In der Tat fügt uns die Liturgie angesichts der Kreuzungen auf dem Weg der Gemeinden, wie auch der Kreuze unseres persönlichen Lebens, in das Priestertum Christi ein und gibt uns eine neue Modalität, die der heilige Paulus so zusammenfaßt: ‚Ich freue mich über die Leiden, die ich für euch trage, und ergänze das, was an meinem Fleisch von den Leiden Christi fehlt, um seines Leibes willen, der die Kirche ist‘ (Kol 1,24). Am Ende der Liturgie, nachdem sie das eucharistische Fleisch Christi berührt hat, wird die evangelisierende Gemeinde ausgesandt und ‚stellt sich durch Werke und Gesten in das Alltagsleben der anderen, verkürzt die Distanzen, erniedrigt sich nötigenfalls bis zur Demütigung und nimmt das menschliche Leben an, indem sie im Volk mit dem leidenden Leib Christi in Berührung kommt‘ (Evangelii gaudium, 24).

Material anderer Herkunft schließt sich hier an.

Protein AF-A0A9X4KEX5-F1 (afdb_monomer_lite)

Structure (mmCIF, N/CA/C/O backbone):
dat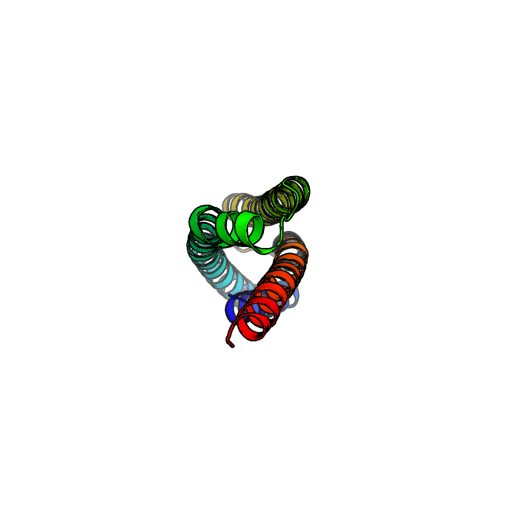a_AF-A0A9X4KEX5-F1
#
_entry.id   AF-A0A9X4KEX5-F1
#
loop_
_atom_site.group_PDB
_atom_site.id
_atom_site.type_symbol
_atom_site.label_atom_id
_atom_site.label_alt_id
_atom_site.label_comp_id
_atom_site.label_asym_id
_atom_site.label_entity_id
_atom_site.label_seq_id
_atom_site.pdbx_PDB_ins_code
_atom_site.Cartn_x
_atom_site.Cartn_y
_atom_site.Cartn_z
_atom_site.occupancy
_atom_site.B_iso_or_equiv
_atom_site.auth_seq_id
_atom_site.auth_comp_id
_atom_site.auth_asym_id
_atom_site.auth_atom_id
_atom_site.pdbx_PDB_model_num
ATOM 1 N N . MET A 1 1 ? 4.691 -10.377 -4.524 1.00 84.31 1 MET A N 1
ATOM 2 C CA . MET A 1 1 ? 4.048 -9.055 -4.375 1.00 84.31 1 MET A CA 1
ATOM 3 C C . MET A 1 1 ? 2.528 -9.135 -4.409 1.00 84.31 1 MET A C 1
ATOM 5 O O . MET A 1 1 ? 1.907 -8.658 -3.468 1.00 84.31 1 MET A O 1
ATOM 9 N N . GLU A 1 2 ? 1.908 -9.767 -5.410 1.00 85.38 2 GLU A N 1
ATOM 10 C CA . GLU A 1 2 ? 0.436 -9.855 -5.482 1.00 85.38 2 GLU A CA 1
ATOM 11 C C . GLU A 1 2 ? -0.227 -10.543 -4.283 1.00 85.38 2 GLU A C 1
ATOM 13 O O . GLU A 1 2 ? -1.183 -10.013 -3.718 1.00 85.38 2 GLU A O 1
ATOM 18 N N . GLU A 1 3 ? 0.297 -11.699 -3.864 1.00 87.31 3 GLU A N 1
ATOM 19 C CA . GLU A 1 3 ? -0.219 -12.427 -2.696 1.00 87.31 3 GLU A CA 1
ATOM 20 C C . GLU A 1 3 ? -0.137 -11.575 -1.422 1.00 87.31 3 GLU A C 1
ATOM 22 O O . GLU A 1 3 ? -1.088 -11.510 -0.646 1.00 87.31 3 GLU A O 1
ATOM 27 N N . GLU A 1 4 ? 0.965 -10.845 -1.244 1.00 88.00 4 GLU A N 1
ATOM 28 C CA . GLU A 1 4 ? 1.162 -9.958 -0.097 1.00 88.00 4 GLU A CA 1
ATOM 29 C C . GLU A 1 4 ? 0.183 -8.773 -0.114 1.00 88.00 4 GLU A C 1
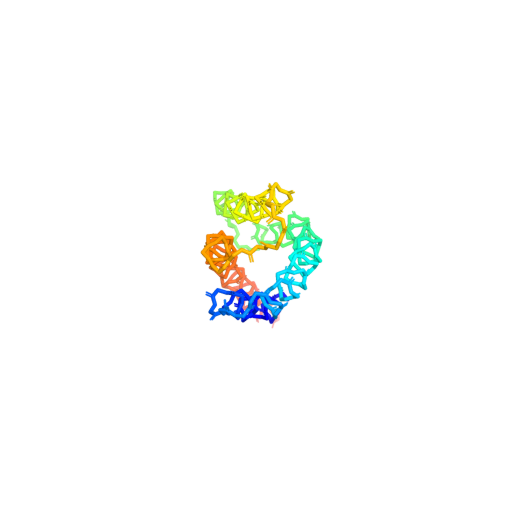ATOM 31 O O . GLU A 1 4 ? -0.397 -8.419 0.917 1.00 88.00 4 GLU A O 1
ATOM 36 N N . LEU A 1 5 ? -0.069 -8.195 -1.291 1.00 90.44 5 LEU A N 1
ATOM 37 C CA . LEU A 1 5 ? -1.051 -7.128 -1.472 1.00 90.44 5 LEU A CA 1
ATOM 38 C C . LEU A 1 5 ? -2.487 -7.627 -1.211 1.00 90.44 5 LEU A C 1
ATOM 40 O O . LEU A 1 5 ? -3.298 -6.914 -0.610 1.00 90.44 5 LEU A O 1
ATOM 44 N N . ALA A 1 6 ? -2.809 -8.854 -1.627 1.00 91.25 6 ALA A N 1
ATOM 45 C CA . ALA A 1 6 ? -4.094 -9.497 -1.351 1.00 91.25 6 ALA A CA 1
ATOM 46 C C . ALA A 1 6 ? -4.286 -9.777 0.150 1.00 91.25 6 ALA A C 1
ATOM 48 O O . ALA A 1 6 ? -5.360 -9.506 0.702 1.00 91.25 6 ALA A O 1
ATOM 49 N N . ASP A 1 7 ? -3.238 -10.235 0.830 1.00 91.88 7 ASP A N 1
ATOM 50 C CA . ASP A 1 7 ? -3.228 -10.429 2.279 1.00 91.88 7 ASP A CA 1
ATOM 51 C C . ASP A 1 7 ? -3.421 -9.107 3.031 1.00 91.88 7 ASP A C 1
ATOM 53 O O . ASP A 1 7 ? -4.215 -9.034 3.978 1.00 91.88 7 ASP A O 1
ATOM 57 N N . LEU A 1 8 ? -2.743 -8.039 2.598 1.00 92.56 8 LEU A N 1
ATOM 58 C CA . LEU A 1 8 ? -2.918 -6.696 3.153 1.00 92.56 8 LEU A CA 1
ATOM 59 C C . LEU A 1 8 ? -4.376 -6.240 3.006 1.00 92.56 8 LEU A C 1
ATOM 61 O O . LEU A 1 8 ? -4.988 -5.784 3.973 1.00 92.56 8 LEU A O 1
ATOM 65 N N . TYR A 1 9 ? -4.970 -6.431 1.827 1.00 93.94 9 TYR A N 1
ATOM 66 C CA . TYR A 1 9 ? -6.374 -6.107 1.570 1.00 93.94 9 TYR A CA 1
ATOM 67 C C . TYR A 1 9 ? -7.336 -6.864 2.491 1.00 93.94 9 TYR A C 1
ATOM 69 O O . TYR A 1 9 ? -8.266 -6.267 3.049 1.00 93.94 9 TYR A O 1
ATOM 77 N N . ALA A 1 10 ? -7.111 -8.165 2.692 1.00 93.94 10 ALA A N 1
ATOM 78 C CA . ALA A 1 10 ? -7.927 -8.973 3.591 1.00 93.94 10 ALA A CA 1
ATOM 79 C C . ALA A 1 10 ? -7.878 -8.431 5.030 1.00 93.94 10 ALA A C 1
ATOM 81 O O . ALA A 1 10 ? -8.914 -8.315 5.689 1.00 93.94 10 ALA A O 1
ATOM 82 N N . GLN A 1 11 ? -6.701 -8.014 5.502 1.00 93.06 11 GLN A N 1
ATOM 83 C CA . GLN A 1 11 ? -6.557 -7.412 6.829 1.00 93.06 11 GLN A CA 1
ATOM 84 C C . GLN A 1 11 ? -7.220 -6.044 6.956 1.00 93.06 11 GLN A C 1
ATOM 86 O O . GLN A 1 11 ? -7.878 -5.778 7.964 1.00 93.06 11 GLN A O 1
ATOM 91 N N . VAL A 1 12 ? -7.111 -5.198 5.931 1.00 95.19 12 VAL A N 1
ATOM 92 C CA . VAL A 1 12 ? -7.821 -3.912 5.879 1.00 95.19 12 VAL A CA 1
ATOM 93 C C . VAL A 1 12 ? -9.333 -4.134 5.963 1.00 95.19 12 VAL A C 1
ATOM 95 O O . VAL A 1 12 ? -10.031 -3.433 6.696 1.00 95.19 12 VAL A O 1
ATOM 98 N N . CYS A 1 13 ? -9.854 -5.149 5.270 1.00 94.06 13 CYS A N 1
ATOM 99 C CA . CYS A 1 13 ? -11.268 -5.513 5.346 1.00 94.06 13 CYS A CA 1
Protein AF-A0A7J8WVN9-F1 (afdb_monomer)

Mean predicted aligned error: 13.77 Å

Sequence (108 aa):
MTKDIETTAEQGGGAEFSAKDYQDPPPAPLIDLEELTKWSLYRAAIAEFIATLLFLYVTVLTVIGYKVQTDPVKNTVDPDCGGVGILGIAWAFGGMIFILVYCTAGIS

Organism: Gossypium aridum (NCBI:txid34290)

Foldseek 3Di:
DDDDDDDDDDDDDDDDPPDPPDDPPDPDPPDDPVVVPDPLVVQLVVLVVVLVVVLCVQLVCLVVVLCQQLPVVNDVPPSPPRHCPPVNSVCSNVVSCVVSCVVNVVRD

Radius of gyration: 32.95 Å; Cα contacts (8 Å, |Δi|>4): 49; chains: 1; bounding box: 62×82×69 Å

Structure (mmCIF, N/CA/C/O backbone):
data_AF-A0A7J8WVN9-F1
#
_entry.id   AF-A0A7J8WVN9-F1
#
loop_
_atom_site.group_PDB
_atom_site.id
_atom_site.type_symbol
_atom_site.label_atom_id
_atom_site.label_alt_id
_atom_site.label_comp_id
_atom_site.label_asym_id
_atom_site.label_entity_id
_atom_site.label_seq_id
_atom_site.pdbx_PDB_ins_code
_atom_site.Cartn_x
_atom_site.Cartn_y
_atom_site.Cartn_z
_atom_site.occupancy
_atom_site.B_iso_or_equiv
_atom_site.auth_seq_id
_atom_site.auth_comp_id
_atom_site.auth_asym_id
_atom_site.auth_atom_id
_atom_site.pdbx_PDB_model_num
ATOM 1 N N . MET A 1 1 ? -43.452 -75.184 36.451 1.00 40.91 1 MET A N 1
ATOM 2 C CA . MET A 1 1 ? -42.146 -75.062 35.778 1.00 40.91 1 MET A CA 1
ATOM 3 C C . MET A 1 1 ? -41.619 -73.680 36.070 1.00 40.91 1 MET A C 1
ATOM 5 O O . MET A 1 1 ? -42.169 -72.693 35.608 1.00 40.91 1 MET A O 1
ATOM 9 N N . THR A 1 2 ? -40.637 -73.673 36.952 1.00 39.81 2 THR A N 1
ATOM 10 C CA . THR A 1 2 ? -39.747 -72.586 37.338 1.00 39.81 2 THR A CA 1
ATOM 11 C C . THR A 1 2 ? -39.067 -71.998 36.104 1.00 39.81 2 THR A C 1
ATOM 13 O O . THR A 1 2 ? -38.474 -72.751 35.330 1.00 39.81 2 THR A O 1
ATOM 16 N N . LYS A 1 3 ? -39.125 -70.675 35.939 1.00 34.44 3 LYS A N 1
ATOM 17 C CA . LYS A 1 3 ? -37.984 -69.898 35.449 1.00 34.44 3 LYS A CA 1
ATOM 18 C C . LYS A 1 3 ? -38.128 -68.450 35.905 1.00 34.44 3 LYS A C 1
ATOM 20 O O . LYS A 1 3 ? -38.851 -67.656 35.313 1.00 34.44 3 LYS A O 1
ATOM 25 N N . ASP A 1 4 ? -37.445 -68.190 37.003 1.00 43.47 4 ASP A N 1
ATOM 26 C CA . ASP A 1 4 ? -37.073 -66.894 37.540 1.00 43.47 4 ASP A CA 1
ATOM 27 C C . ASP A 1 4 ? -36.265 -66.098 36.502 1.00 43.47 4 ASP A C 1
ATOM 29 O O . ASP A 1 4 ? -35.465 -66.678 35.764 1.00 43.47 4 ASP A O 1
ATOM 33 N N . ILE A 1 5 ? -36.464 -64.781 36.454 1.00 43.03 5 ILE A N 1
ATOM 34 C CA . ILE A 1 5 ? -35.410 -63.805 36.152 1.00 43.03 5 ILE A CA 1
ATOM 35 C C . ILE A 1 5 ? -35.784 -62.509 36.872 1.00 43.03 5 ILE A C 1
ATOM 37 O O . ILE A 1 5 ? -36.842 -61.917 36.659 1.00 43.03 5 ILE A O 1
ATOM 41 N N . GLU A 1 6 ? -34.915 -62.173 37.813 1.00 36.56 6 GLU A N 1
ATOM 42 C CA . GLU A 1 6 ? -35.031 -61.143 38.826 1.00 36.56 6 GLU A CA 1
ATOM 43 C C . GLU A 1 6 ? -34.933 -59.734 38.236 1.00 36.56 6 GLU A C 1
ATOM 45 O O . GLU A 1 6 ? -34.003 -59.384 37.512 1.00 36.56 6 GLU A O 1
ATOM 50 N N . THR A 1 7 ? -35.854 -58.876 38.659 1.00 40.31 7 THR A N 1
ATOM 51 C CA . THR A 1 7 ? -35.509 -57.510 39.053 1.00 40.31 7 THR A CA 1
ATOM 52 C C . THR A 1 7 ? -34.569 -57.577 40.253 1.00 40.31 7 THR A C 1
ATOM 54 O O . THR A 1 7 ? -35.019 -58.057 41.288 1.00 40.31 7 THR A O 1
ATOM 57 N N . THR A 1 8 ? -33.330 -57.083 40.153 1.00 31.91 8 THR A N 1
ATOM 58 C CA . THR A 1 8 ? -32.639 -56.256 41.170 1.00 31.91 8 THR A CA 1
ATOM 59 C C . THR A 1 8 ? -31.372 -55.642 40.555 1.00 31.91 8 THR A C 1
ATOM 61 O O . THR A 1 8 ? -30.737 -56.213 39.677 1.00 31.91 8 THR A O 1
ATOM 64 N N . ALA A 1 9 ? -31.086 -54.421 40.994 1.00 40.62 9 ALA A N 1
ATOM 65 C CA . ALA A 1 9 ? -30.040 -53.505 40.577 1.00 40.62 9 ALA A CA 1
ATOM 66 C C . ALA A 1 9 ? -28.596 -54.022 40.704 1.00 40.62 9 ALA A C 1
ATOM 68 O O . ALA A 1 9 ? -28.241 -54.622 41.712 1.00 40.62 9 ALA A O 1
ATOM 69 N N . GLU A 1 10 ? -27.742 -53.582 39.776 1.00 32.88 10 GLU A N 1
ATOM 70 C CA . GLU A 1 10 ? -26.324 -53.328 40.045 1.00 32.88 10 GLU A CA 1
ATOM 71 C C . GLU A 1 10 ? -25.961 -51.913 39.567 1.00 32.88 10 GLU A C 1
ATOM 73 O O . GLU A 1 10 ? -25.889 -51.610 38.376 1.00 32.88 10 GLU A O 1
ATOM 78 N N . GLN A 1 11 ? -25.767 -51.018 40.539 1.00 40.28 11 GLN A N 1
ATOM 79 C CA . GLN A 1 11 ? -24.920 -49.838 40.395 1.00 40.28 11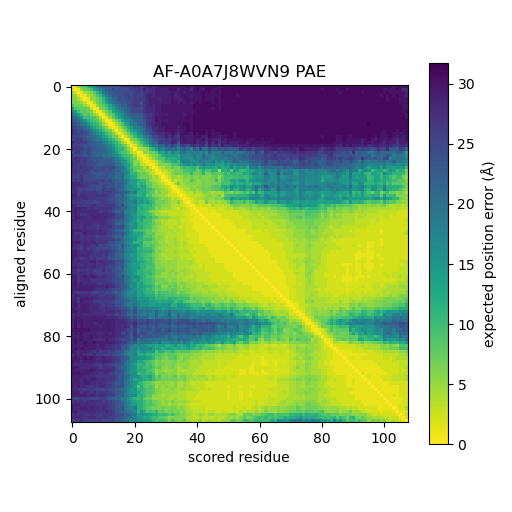 GLN A CA 1
ATOM 80 C C . GLN A 1 11 ? -23.496 -50.291 40.053 1.00 40.28 11 GLN A C 1
ATOM 82 O O . GLN A 1 11 ? -22.933 -51.095 40.793 1.00 40.28 11 GLN A O 1
ATOM 87 N N . GLY A 1 12 ? -22.865 -49.702 39.033 1.00 29.94 12 GLY A N 1
ATOM 88 C CA . GLY A 1 12 ? -21.412 -49.829 38.902 1.00 29.94 12 GLY A CA 1
ATOM 89 C C . GLY A 1 12 ? -20.796 -49.425 37.567 1.00 29.94 12 GLY A C 1
ATOM 90 O O . GLY A 1 12 ? -20.388 -50.287 36.807 1.00 29.94 12 GLY A O 1
ATOM 91 N N . GLY A 1 13 ? -20.616 -48.117 37.356 1.00 35.28 13 GLY A N 1
ATOM 92 C CA . GLY A 1 13 ? -19.350 -47.590 36.833 1.00 35.28 13 GLY A CA 1
ATOM 93 C C . GLY A 1 13 ? -19.102 -47.574 35.319 1.00 35.28 13 GLY A C 1
ATOM 94 O O . GLY A 1 13 ? -18.747 -48.578 34.718 1.00 35.28 13 GLY A O 1
ATOM 95 N N . GLY A 1 14 ? -19.052 -46.354 34.773 1.00 41.62 14 GLY A N 1
ATOM 96 C CA . GLY A 1 14 ? -17.942 -45.977 33.892 1.00 41.62 14 GLY A CA 1
ATOM 97 C C . GLY A 1 14 ? -18.230 -45.936 32.397 1.00 41.62 14 GLY A C 1
ATOM 98 O O . GLY A 1 14 ? -17.798 -46.810 31.658 1.00 41.62 14 GLY A O 1
ATOM 99 N N . ALA A 1 15 ? -18.880 -44.862 31.956 1.00 43.56 15 ALA A N 1
ATOM 100 C CA . ALA A 1 15 ? -18.318 -43.893 31.008 1.00 43.56 15 ALA A CA 1
ATOM 101 C C . ALA A 1 15 ? -19.481 -43.106 30.404 1.00 43.56 15 ALA A C 1
ATOM 103 O O . ALA A 1 15 ? -20.063 -43.479 29.386 1.00 43.56 15 ALA A O 1
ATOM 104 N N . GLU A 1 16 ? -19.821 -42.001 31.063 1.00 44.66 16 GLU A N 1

Und dann dürfen wir nicht vergessen, daß der heilige Pius V. das Gebet, insbesondere den Rosenkranz, empfohlen hat. In der Tat waren ‚die ersten Schritte der Kirche in der Welt vom Gebet vorgegeben. Die apostolischen Schriften und der große Bericht der Apostelgeschichte geben uns das Bild einer Kirche wieder, die auf dem Weg ist, einer tatkräftigen Kirche, die jedoch in den Gebetsversammlungen die Grundlage und den Impuls für das missionarische Wirken findet’ (Katechese, 25. November 2020).
Auf diese Weise, liebe Freunde aus Alessandria, habe ich euch an die vier Koordinaten erinnert, die uns auf unserem kirchlichen Weg leiten, wie es in Apostelgeschichte 2,42 heißt: ‚Sie hielten an der Lehre der Apostel fest und an der Gemeinschaft, am Brechen des Brotes und an den Gebeten.‘ Der Lehre der Apostel folgen, der Lehre der Kirche; in der Gemeinschaft leben, nicht im Krieg unter uns; eucharistisch leben, das Brot brechen und beten: Schön, nicht wahr? Es ist machbar.“
Text: Giuseppe Nardi
Bild: Vatican.va (Screenshots)
Papst Pius V. schloss sein berühmte Bulle mit folgenden Worten:
… „Überhaupt keinem Menschen also sei es erlaubt, dieses Blatt, auf dem Erlaubnis, Beschluss, Anordnung, Auftrag, Vorschrift, Bewilligung, Indult, Erklärung, Wille, Festsetzung und Verbot von uns aufgezeichnet sind, zu verletzen oder ihm im unbesonnenem Wagnis zuwiderzuhandeln. Wenn aber jemand sich herausnehmen sollte, dies anzutasten, so soll er wissen, dass er den Zorn des Allmächtigen Gottes und Seiner Heiligen Apostel Petrus und Paulus auf sich ziehen wird“.